Hard, isn’t it? To be honest, it shouldn’t be: A regular 2D classed choropleth map or proportional symbol map would make short work of those questions. So what did we gain by extruding the countries up into space? Not much that I can see.
- The Lack of a zero-line referent makes it hard to judge absolute magnitudes.
- The “fish eye lens” effect mean each prism is viewed from a different angle than its neighbors, making comparison just a little bit harder as we have to mental account for these differences in our estimates.
- It is hard to judge the height of something when you are staring directly down at it. This matters because height is the visual variable that does the “work” in this graphic—it’s how the data are encoded visually. Why obscure the very thing map-readers need to make sense of the graphic (e.g., the side-view height of each polygon)?

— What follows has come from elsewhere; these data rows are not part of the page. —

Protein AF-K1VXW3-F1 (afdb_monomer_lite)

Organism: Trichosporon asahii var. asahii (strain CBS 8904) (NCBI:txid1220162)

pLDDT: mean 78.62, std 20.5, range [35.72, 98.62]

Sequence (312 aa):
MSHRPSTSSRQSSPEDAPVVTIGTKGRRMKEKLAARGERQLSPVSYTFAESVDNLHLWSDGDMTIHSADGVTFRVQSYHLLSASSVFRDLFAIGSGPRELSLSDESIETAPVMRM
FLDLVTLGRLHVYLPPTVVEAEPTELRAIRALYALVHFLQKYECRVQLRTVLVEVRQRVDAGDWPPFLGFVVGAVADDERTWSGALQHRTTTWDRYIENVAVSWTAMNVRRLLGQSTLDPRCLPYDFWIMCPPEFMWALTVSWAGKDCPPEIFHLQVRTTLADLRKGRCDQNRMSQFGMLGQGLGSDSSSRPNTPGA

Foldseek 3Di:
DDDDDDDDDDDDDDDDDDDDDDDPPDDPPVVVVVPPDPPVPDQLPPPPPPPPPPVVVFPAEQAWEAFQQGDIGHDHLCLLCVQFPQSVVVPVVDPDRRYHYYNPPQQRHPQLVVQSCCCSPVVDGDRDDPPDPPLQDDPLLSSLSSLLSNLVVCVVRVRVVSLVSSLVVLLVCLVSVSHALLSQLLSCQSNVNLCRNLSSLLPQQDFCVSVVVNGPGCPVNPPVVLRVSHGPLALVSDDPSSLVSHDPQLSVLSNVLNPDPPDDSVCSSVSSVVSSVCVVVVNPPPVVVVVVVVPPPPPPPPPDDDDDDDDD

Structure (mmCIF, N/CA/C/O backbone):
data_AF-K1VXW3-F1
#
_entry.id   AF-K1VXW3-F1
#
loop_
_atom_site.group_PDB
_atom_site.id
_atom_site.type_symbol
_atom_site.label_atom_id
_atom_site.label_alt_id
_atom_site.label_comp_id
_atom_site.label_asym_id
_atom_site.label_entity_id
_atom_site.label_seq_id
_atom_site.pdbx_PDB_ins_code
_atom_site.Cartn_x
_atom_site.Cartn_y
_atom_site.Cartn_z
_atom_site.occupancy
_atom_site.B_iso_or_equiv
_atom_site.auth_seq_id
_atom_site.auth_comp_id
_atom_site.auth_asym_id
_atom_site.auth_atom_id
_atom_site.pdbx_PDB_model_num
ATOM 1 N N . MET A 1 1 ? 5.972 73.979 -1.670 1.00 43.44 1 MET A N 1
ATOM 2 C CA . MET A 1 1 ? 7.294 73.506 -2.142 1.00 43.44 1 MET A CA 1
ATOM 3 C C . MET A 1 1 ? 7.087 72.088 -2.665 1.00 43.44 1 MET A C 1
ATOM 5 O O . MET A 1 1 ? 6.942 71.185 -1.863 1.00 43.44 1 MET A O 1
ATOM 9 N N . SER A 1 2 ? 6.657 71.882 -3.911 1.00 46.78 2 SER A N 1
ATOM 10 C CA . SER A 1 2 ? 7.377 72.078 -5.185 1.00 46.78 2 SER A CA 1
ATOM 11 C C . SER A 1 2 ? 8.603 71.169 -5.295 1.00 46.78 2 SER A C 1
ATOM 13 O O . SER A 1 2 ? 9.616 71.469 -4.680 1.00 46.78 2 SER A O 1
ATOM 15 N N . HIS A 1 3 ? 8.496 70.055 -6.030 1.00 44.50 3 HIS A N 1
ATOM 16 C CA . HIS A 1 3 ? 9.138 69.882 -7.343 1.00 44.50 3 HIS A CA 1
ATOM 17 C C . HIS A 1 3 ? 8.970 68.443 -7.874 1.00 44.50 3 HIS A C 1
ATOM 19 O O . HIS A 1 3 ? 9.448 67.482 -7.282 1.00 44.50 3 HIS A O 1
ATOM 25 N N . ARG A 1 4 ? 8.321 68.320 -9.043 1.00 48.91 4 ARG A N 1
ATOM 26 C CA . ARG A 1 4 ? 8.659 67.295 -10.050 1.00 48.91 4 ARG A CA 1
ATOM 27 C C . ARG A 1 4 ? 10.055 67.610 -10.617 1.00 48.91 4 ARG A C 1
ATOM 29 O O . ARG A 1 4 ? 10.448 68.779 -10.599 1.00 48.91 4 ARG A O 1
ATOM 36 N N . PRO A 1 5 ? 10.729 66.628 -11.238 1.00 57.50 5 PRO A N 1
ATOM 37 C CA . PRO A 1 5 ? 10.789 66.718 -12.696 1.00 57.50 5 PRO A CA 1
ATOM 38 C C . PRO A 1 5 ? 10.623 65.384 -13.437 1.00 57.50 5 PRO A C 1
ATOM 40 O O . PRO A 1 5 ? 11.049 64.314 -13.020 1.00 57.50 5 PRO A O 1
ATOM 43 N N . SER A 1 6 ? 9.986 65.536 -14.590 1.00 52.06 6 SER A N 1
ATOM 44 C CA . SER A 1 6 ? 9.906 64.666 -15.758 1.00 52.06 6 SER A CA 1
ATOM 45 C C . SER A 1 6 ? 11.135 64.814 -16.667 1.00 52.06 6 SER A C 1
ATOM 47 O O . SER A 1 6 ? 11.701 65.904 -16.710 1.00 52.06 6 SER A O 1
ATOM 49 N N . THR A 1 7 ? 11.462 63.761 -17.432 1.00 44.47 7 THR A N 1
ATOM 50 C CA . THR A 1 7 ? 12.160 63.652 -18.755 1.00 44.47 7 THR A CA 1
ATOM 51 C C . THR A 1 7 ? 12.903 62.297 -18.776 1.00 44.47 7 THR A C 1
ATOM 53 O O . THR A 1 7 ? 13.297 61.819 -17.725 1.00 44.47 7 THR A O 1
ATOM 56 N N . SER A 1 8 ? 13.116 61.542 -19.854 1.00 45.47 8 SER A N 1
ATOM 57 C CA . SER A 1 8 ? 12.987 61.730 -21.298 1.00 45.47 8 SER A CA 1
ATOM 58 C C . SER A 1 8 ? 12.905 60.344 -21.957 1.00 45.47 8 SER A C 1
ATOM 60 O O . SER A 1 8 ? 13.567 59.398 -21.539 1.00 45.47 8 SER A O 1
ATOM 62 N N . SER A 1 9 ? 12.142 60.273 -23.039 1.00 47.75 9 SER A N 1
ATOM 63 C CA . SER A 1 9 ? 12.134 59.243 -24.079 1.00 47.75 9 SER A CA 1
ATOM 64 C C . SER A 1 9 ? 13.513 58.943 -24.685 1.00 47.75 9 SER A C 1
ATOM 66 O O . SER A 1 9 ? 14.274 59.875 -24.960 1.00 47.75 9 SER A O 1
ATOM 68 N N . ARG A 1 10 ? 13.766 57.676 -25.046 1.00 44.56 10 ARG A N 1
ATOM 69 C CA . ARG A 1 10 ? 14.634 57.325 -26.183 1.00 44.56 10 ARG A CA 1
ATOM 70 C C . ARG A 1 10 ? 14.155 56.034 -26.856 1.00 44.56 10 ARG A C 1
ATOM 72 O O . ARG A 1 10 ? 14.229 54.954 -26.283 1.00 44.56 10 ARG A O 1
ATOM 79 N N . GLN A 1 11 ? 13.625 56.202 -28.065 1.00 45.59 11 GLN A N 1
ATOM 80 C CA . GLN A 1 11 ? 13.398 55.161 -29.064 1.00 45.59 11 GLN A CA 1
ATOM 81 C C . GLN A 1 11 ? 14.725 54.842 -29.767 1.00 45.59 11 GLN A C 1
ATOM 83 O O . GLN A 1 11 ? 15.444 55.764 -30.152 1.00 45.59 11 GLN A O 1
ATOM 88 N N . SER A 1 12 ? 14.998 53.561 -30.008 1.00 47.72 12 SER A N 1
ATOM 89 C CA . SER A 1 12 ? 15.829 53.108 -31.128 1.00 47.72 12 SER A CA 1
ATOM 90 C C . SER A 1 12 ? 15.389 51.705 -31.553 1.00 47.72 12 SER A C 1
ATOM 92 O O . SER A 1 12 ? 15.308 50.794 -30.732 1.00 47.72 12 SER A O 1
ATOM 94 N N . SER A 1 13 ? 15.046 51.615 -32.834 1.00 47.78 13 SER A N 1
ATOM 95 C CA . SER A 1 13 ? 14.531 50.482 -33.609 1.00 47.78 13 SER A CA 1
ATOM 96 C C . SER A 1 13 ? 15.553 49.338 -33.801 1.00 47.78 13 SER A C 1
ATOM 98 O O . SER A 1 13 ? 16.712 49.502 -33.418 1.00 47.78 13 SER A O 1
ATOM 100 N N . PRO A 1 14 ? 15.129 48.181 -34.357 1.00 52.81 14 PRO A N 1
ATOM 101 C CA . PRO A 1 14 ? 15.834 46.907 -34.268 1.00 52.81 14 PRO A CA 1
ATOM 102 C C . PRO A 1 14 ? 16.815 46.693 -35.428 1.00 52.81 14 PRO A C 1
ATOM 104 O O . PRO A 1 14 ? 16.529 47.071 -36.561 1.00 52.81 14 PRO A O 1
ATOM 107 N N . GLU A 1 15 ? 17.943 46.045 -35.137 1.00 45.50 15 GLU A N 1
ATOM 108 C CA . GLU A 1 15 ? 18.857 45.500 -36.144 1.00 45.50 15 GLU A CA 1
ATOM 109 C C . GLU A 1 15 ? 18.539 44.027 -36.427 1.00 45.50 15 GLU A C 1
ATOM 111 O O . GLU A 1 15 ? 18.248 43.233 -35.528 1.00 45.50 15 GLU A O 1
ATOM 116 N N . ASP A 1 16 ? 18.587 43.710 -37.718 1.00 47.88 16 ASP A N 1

I need to be convinced of two things: (1) something is fundamentally wrong with our proven and highly efficient planimetric thematic maps, and (2) that reprojecting this data onto a virtual globe somehow solves those problems. Otherwise, we truly have a cool new technology in search of an application, and that’s just putting the cart before the horse.

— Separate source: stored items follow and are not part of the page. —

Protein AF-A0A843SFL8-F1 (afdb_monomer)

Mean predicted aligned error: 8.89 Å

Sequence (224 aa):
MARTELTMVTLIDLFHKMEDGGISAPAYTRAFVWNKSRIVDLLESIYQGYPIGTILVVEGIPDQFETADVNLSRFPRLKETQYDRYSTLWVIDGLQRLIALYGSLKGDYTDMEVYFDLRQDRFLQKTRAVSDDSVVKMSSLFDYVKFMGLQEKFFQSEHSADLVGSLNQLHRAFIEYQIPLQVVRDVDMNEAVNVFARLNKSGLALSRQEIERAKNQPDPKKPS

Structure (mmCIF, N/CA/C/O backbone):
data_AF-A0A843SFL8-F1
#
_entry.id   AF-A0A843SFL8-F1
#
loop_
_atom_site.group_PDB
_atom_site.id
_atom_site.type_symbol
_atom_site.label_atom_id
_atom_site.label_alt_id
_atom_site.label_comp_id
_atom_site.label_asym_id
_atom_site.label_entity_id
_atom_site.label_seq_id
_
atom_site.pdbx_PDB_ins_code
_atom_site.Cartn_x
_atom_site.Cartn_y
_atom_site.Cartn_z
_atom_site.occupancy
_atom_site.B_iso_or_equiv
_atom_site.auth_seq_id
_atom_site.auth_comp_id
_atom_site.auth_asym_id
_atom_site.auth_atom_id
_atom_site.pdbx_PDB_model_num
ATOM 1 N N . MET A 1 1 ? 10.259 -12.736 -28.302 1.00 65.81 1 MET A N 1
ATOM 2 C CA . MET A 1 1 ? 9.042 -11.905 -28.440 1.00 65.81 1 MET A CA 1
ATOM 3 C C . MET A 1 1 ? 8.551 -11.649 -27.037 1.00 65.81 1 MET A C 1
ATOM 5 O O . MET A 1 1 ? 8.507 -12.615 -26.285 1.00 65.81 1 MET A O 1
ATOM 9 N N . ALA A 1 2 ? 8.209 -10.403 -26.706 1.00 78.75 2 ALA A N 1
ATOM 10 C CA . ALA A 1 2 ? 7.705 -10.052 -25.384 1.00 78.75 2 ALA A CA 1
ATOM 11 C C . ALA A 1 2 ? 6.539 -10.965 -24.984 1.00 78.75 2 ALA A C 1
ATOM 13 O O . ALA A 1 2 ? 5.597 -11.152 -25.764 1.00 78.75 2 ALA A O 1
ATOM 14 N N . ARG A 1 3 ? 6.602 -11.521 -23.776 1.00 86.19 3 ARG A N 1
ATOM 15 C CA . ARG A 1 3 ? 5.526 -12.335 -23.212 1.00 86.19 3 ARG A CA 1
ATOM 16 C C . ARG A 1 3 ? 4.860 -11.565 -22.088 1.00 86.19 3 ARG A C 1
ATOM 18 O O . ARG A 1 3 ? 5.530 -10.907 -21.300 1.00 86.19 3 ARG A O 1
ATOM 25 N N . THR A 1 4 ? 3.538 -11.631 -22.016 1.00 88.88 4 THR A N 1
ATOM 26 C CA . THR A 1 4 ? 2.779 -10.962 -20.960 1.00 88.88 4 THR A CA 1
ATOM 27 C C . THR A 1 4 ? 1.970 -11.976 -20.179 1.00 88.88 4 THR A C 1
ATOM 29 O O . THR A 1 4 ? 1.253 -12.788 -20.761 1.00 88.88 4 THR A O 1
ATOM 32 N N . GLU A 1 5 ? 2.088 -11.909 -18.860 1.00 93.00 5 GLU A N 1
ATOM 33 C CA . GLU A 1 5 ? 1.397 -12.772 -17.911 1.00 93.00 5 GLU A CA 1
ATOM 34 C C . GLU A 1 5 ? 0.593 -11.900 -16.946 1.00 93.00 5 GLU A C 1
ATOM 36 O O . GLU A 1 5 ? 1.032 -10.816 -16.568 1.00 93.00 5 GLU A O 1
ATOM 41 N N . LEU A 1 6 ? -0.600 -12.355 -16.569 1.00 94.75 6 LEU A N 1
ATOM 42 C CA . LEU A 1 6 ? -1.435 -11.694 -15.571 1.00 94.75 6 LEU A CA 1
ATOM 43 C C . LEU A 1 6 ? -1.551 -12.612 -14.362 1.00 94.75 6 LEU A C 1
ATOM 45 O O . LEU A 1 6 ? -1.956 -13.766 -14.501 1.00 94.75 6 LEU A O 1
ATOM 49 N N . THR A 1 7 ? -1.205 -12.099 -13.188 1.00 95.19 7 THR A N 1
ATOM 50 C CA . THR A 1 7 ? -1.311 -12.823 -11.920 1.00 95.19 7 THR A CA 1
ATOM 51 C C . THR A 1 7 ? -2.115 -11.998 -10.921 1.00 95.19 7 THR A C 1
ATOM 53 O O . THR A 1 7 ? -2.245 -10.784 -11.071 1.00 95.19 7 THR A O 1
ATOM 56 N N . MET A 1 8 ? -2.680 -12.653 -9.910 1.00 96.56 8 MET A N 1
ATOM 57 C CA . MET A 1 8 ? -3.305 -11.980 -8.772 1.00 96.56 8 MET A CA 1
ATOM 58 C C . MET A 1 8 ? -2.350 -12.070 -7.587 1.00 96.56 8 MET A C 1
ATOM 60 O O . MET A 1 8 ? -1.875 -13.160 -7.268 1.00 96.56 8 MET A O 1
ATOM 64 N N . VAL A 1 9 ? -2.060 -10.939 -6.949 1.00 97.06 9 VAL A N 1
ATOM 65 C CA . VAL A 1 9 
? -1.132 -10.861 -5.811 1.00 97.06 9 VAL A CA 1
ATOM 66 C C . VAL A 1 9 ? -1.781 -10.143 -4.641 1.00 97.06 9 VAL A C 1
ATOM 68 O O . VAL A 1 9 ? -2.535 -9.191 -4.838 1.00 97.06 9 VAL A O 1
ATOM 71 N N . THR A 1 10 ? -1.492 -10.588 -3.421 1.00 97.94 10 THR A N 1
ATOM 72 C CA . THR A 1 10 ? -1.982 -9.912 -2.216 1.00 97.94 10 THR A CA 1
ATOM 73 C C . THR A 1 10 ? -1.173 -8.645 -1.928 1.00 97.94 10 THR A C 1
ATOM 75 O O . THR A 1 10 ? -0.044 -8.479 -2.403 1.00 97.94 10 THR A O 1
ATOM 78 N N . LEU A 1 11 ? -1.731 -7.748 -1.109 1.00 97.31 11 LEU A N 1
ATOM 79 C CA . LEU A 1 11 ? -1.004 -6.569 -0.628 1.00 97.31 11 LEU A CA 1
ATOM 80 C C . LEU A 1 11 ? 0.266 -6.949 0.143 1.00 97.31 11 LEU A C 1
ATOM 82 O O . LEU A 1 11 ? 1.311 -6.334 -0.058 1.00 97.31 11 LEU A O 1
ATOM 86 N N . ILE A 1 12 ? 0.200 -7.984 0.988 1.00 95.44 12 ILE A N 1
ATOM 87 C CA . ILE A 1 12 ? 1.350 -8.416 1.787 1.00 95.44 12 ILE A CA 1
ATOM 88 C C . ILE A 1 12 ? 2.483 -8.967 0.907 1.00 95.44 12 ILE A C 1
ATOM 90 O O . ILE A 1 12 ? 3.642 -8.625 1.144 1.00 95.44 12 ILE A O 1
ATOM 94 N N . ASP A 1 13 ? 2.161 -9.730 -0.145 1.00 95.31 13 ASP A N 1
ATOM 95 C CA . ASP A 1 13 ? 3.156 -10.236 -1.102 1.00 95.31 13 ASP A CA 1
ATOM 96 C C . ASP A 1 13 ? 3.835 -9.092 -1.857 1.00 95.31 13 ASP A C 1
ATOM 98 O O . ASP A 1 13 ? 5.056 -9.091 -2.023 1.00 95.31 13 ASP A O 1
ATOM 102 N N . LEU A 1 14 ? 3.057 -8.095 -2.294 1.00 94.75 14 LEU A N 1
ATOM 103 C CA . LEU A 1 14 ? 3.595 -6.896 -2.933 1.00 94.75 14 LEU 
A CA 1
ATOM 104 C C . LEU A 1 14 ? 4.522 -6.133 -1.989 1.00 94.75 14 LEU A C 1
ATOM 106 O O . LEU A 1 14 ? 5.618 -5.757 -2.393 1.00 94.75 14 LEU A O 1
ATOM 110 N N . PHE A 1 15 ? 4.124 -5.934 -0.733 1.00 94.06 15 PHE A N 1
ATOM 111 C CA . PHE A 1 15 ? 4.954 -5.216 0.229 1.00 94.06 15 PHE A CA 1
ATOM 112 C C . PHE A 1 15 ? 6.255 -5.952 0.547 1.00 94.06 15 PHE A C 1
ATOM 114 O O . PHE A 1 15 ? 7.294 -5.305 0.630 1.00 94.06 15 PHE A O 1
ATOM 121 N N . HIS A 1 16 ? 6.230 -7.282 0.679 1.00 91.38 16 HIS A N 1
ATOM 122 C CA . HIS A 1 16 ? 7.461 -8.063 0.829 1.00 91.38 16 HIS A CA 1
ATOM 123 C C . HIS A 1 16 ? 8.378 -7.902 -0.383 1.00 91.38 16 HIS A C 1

Some suggestions: First, unless the 3rd dimension communicates something and isn’t merely redundant data already encoded in the colors, sizes, etc., do not include it (for all the reasons outlined above). Second, if you want folks to perform “analytical map reading tasks” such as estimating relative sizes, distances, or densities, keep scale constant. Third, do not obscure parts of the map behind other parts if that isn’t inherently relevant to the data (e.g., this is fine for terrain visualization). Fourth, and most importantly, do some user testing before presenting a new technique as the best thing ever: It’s how research works and why it is important.
So what things are Google Earth (and other Virtual Globes) good for? The consensus around here is (1) to engender, quite powerfully at times, a qualitative “sense of place” or “immersion”; (2) for virtual tourism (e.g., sit on top of Mt Everest) or virtual architecture/planning; and (3) to perform a kind of viewshed analysis and see what can and cannot be seen from locations (line-of-sight). All of those are inherently 3D-map reading tasks in which the immersive, 3D nature of the map is important. By comparison, population data (one number per country) is NOT inherently 3-dimensional and is only made to suffer when dressed-up in prism maps and 3D figurines.
Cartography, like all good design, is about communicating the maximum amount of information with the least amount of ink (or pixels). The world is just too complex and interesting to be wasting our ink/pixels on non-functioning ornamentation.